Further when I would use LayoutEnumerator.getRectangle() after having set the current on the Enumerator to a multiline paragraph, I get X, Y coordinates back and width and height.
The height I get back for the 4 lines paragraph is smaller than the height I get back from any of the one line paragraphs in the document.
How can this be?
Maybe I’m missing something.
Many thanks for support

alexey.noskov · March 14, 2025, 5:38am

@natasjadegroot

The behavior is correct. the entity returned by LayoutCollector.getEntity method for a Paragraph node is a paragraph break span. So rectangle returned by LayoutEnumerator is the rectangle copied by the paragraph break span.

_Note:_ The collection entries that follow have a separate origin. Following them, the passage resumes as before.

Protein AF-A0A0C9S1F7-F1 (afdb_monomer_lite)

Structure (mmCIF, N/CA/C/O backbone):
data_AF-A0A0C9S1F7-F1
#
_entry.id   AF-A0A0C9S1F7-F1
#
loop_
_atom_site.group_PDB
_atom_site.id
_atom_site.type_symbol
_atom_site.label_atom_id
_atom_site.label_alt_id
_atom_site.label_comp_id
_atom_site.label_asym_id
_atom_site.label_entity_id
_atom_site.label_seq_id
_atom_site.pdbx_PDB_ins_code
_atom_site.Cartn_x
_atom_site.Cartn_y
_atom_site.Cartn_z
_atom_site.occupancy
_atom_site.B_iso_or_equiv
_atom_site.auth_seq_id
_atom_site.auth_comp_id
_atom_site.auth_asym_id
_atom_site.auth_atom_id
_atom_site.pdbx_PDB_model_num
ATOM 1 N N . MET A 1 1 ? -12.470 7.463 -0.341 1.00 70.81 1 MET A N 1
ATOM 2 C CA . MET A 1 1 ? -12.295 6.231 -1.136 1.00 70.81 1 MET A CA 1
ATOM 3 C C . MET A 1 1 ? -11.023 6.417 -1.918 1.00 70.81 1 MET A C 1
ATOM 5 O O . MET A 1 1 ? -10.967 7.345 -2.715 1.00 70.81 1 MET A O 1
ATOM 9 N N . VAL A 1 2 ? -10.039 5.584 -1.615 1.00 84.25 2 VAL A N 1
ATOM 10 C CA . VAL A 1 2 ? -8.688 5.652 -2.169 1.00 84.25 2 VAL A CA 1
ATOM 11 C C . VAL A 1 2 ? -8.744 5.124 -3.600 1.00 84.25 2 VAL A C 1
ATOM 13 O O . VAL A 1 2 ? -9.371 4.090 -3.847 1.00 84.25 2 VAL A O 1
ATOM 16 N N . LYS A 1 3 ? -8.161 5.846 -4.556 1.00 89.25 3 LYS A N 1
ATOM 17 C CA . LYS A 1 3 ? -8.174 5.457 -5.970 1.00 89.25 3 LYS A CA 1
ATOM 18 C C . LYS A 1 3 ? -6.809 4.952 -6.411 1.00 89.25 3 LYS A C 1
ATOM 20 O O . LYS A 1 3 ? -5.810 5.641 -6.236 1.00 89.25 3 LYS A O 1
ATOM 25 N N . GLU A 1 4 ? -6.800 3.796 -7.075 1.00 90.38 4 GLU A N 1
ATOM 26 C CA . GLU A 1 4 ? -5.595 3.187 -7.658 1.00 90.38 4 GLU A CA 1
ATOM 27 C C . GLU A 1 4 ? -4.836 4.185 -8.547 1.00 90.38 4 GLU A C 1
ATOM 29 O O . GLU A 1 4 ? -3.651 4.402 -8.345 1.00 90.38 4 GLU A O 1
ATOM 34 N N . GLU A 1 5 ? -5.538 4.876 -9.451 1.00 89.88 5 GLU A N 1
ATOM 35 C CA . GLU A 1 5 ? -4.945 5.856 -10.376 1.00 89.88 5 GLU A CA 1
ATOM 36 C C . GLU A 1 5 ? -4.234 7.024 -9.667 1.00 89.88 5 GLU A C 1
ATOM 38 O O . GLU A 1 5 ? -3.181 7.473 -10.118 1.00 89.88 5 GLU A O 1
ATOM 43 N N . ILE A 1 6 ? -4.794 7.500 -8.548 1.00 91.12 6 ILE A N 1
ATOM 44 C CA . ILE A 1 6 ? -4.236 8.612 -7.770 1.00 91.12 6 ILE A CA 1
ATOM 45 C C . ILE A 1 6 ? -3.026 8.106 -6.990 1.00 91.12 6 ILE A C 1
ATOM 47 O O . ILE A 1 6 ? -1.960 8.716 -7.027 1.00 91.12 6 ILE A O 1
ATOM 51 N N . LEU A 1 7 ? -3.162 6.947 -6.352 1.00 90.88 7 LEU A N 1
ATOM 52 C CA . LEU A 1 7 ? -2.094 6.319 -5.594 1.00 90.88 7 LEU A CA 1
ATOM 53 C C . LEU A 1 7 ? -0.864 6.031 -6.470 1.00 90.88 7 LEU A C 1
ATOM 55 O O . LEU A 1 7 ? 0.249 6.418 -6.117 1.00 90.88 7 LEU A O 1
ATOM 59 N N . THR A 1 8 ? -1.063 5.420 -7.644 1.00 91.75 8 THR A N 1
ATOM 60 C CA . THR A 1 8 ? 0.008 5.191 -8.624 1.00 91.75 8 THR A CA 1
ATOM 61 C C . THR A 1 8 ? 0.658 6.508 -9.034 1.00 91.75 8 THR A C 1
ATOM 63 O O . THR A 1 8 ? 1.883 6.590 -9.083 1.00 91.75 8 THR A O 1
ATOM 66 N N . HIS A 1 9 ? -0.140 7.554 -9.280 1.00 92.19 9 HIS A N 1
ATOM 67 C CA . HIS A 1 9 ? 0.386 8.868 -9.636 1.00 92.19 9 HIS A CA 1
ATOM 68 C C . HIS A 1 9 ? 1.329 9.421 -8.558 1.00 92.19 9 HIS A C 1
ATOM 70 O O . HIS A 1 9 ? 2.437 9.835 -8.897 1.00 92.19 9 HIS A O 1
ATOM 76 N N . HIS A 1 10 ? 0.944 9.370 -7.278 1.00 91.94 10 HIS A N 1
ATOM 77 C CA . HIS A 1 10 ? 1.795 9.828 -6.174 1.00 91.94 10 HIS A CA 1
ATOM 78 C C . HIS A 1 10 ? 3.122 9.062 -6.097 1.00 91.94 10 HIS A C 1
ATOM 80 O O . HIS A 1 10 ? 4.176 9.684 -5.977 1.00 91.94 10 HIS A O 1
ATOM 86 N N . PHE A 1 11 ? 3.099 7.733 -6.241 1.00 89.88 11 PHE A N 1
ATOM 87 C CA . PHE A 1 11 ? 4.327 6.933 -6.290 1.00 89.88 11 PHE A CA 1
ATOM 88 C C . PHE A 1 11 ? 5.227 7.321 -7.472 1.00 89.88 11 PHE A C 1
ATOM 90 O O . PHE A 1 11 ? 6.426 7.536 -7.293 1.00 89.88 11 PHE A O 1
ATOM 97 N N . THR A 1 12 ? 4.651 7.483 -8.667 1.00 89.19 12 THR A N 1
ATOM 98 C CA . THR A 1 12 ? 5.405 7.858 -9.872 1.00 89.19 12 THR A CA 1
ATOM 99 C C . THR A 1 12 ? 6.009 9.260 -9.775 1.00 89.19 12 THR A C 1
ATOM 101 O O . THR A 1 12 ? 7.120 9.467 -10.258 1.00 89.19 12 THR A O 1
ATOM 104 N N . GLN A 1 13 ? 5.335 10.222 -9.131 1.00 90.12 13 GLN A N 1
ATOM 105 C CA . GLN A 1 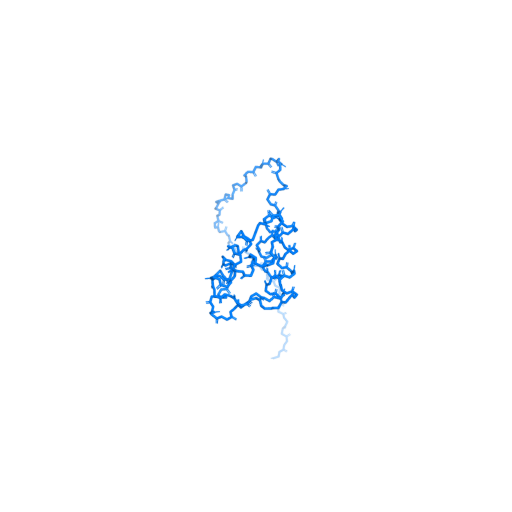13 ? 5.899 11.562 -8.892 1.00 90.12 13 GLN A CA 1
ATOM 106 C C . GLN A 1 13 ? 7.185 11.524 -8.054 1.00 90.12 13 GLN A C 1
ATOM 108 O O . GLN A 1 13 ? 8.034 12.401 -8.198 1.00 90.12 13 GLN A O 1
ATOM 113 N N . LEU A 1 14 ? 7.336 10.505 -7.209 1.00 86.94 14 LEU A N 1
ATOM 114 C CA . LEU A 1 14 ? 8.489 10.312 -6.331 1.00 86.94 14 LEU A CA 1
ATOM 115 C C . LEU A 1 14 ? 9.533 9.348 -6.917 1.00 86.94 14 LEU A C 1
ATOM 117 O O . LEU A 1 14 ? 10.523 9.050 -6.259 1.00 86.94 14 LEU A O 1
ATOM 121 N N . GLY A 1 15 ? 9.333 8.884 -8.155 1.00 86.81 15 GLY A N 1
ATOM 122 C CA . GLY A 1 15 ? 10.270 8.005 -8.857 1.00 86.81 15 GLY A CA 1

To calculate actual paragraph building box, you can wrap the paragraph into the bookmark. Calculate coordinates of bookmark stand and end and then union of these rectangle will give bounding box of the paragraph. Something like this:

Document doc = new Document("C:\\Temp\\in.docx");

Iterable<Paragraph> paragraphs = (Iterable<Paragraph>)doc.getChildNodes(NodeType.PARAGRAPH, true);
// Wrap paragraph into the bookmarks.
int bookmakrIndex = 0;
for (Paragraph p : paragraphs)
{
    // Skip paragraphs in header/footer and in shapes.
    if (p.getAncestor(NodeType.HEADER_FOOTER) != null && p.getAncestor(NodeType.SHAPE) != null)
        continue;

    String bkName = "tmp_bk_" + bookmakrIndex++;
    p.prependChild(new BookmarkStart(doc, bkName));
    p.appendChild(new BookmarkEnd(doc, bkName));
}

LayoutCollector collector = new LayoutCollector(doc);
LayoutEnumerator enumerator = new LayoutEnumerator(doc);
for (Paragraph p : paragraphs)
{
    Bookmark wrappingBookmark = null;
    for (Bookmark bk : p.getRange().getBookmarks())
    {
        if (bk.getName().startsWith("tmp_bk_"))
        {
            wrappingBookmark = bk;
            break;
        }
    }

    if (wrappingBookmark == null)
        continue;

    enumerator.setCurrent(collector.getEntity(wrappingBookmark.getBookmarkStart()));
    Rectangle2D start = enumerator.getRectangle();

    enumerator.setCurrent(collector.getEntity(wrappingBookmark.getBookmarkEnd()));
    Rectangle2D end = enumerator.getRectangle();

    System.out.println(start);
    System.out.println(end);
    System.out.println("===============================");

    // Remove temporaty boormark.
    wrappingBookmark.remove();
}

You can determine whether paragraph is a text frame using FrameFormat.isFrame property:

Document doc = new Document("C:\\Temp\\in.docx");

Iterable<Paragraph> paragraphs = (Iterable<Paragraph>)doc.getChildNodes(NodeType.PARAGRAPH, true);
for (Paragraph p : paragraphs)
{
    if (p.getFrameFormat().isFrame())
    {
        System.out.println("HorizontalPosition: " + p.getFrameFormat().getHorizontalPosition());
        System.out.println("VerticalPosition: " + p.getFrameFormat().getVerticalPosition());
        System.out.println("Width: " + p.getFrameFormat().getWidth());
        System.out.println("Height " + p.getFrameFormat().getHeight());
        System.out.println("===========================");
    }
}

natasjadegroot · March 14, 2025, 9:27am

@alexey.noskov,

I understand what you are hinting at using the bookmarks.
However how can this even work with paragraphs spanning multiple pages. Or with multipage tables (which is in fact not uncommon).
A paragraph starting close to the end of the page and ending close to the beginning of the next page.
This would create a rectangle which basically is a complete page.

This rectangle would then be kind of useless for trying to determine if some element is above of below another element.

thanks for advising.

alexey.noskov · March 14, 2025, 9:37am

@natasjadegroot You can use LayoutEnumerator.PageIndex property to determine page index where the current entity is located.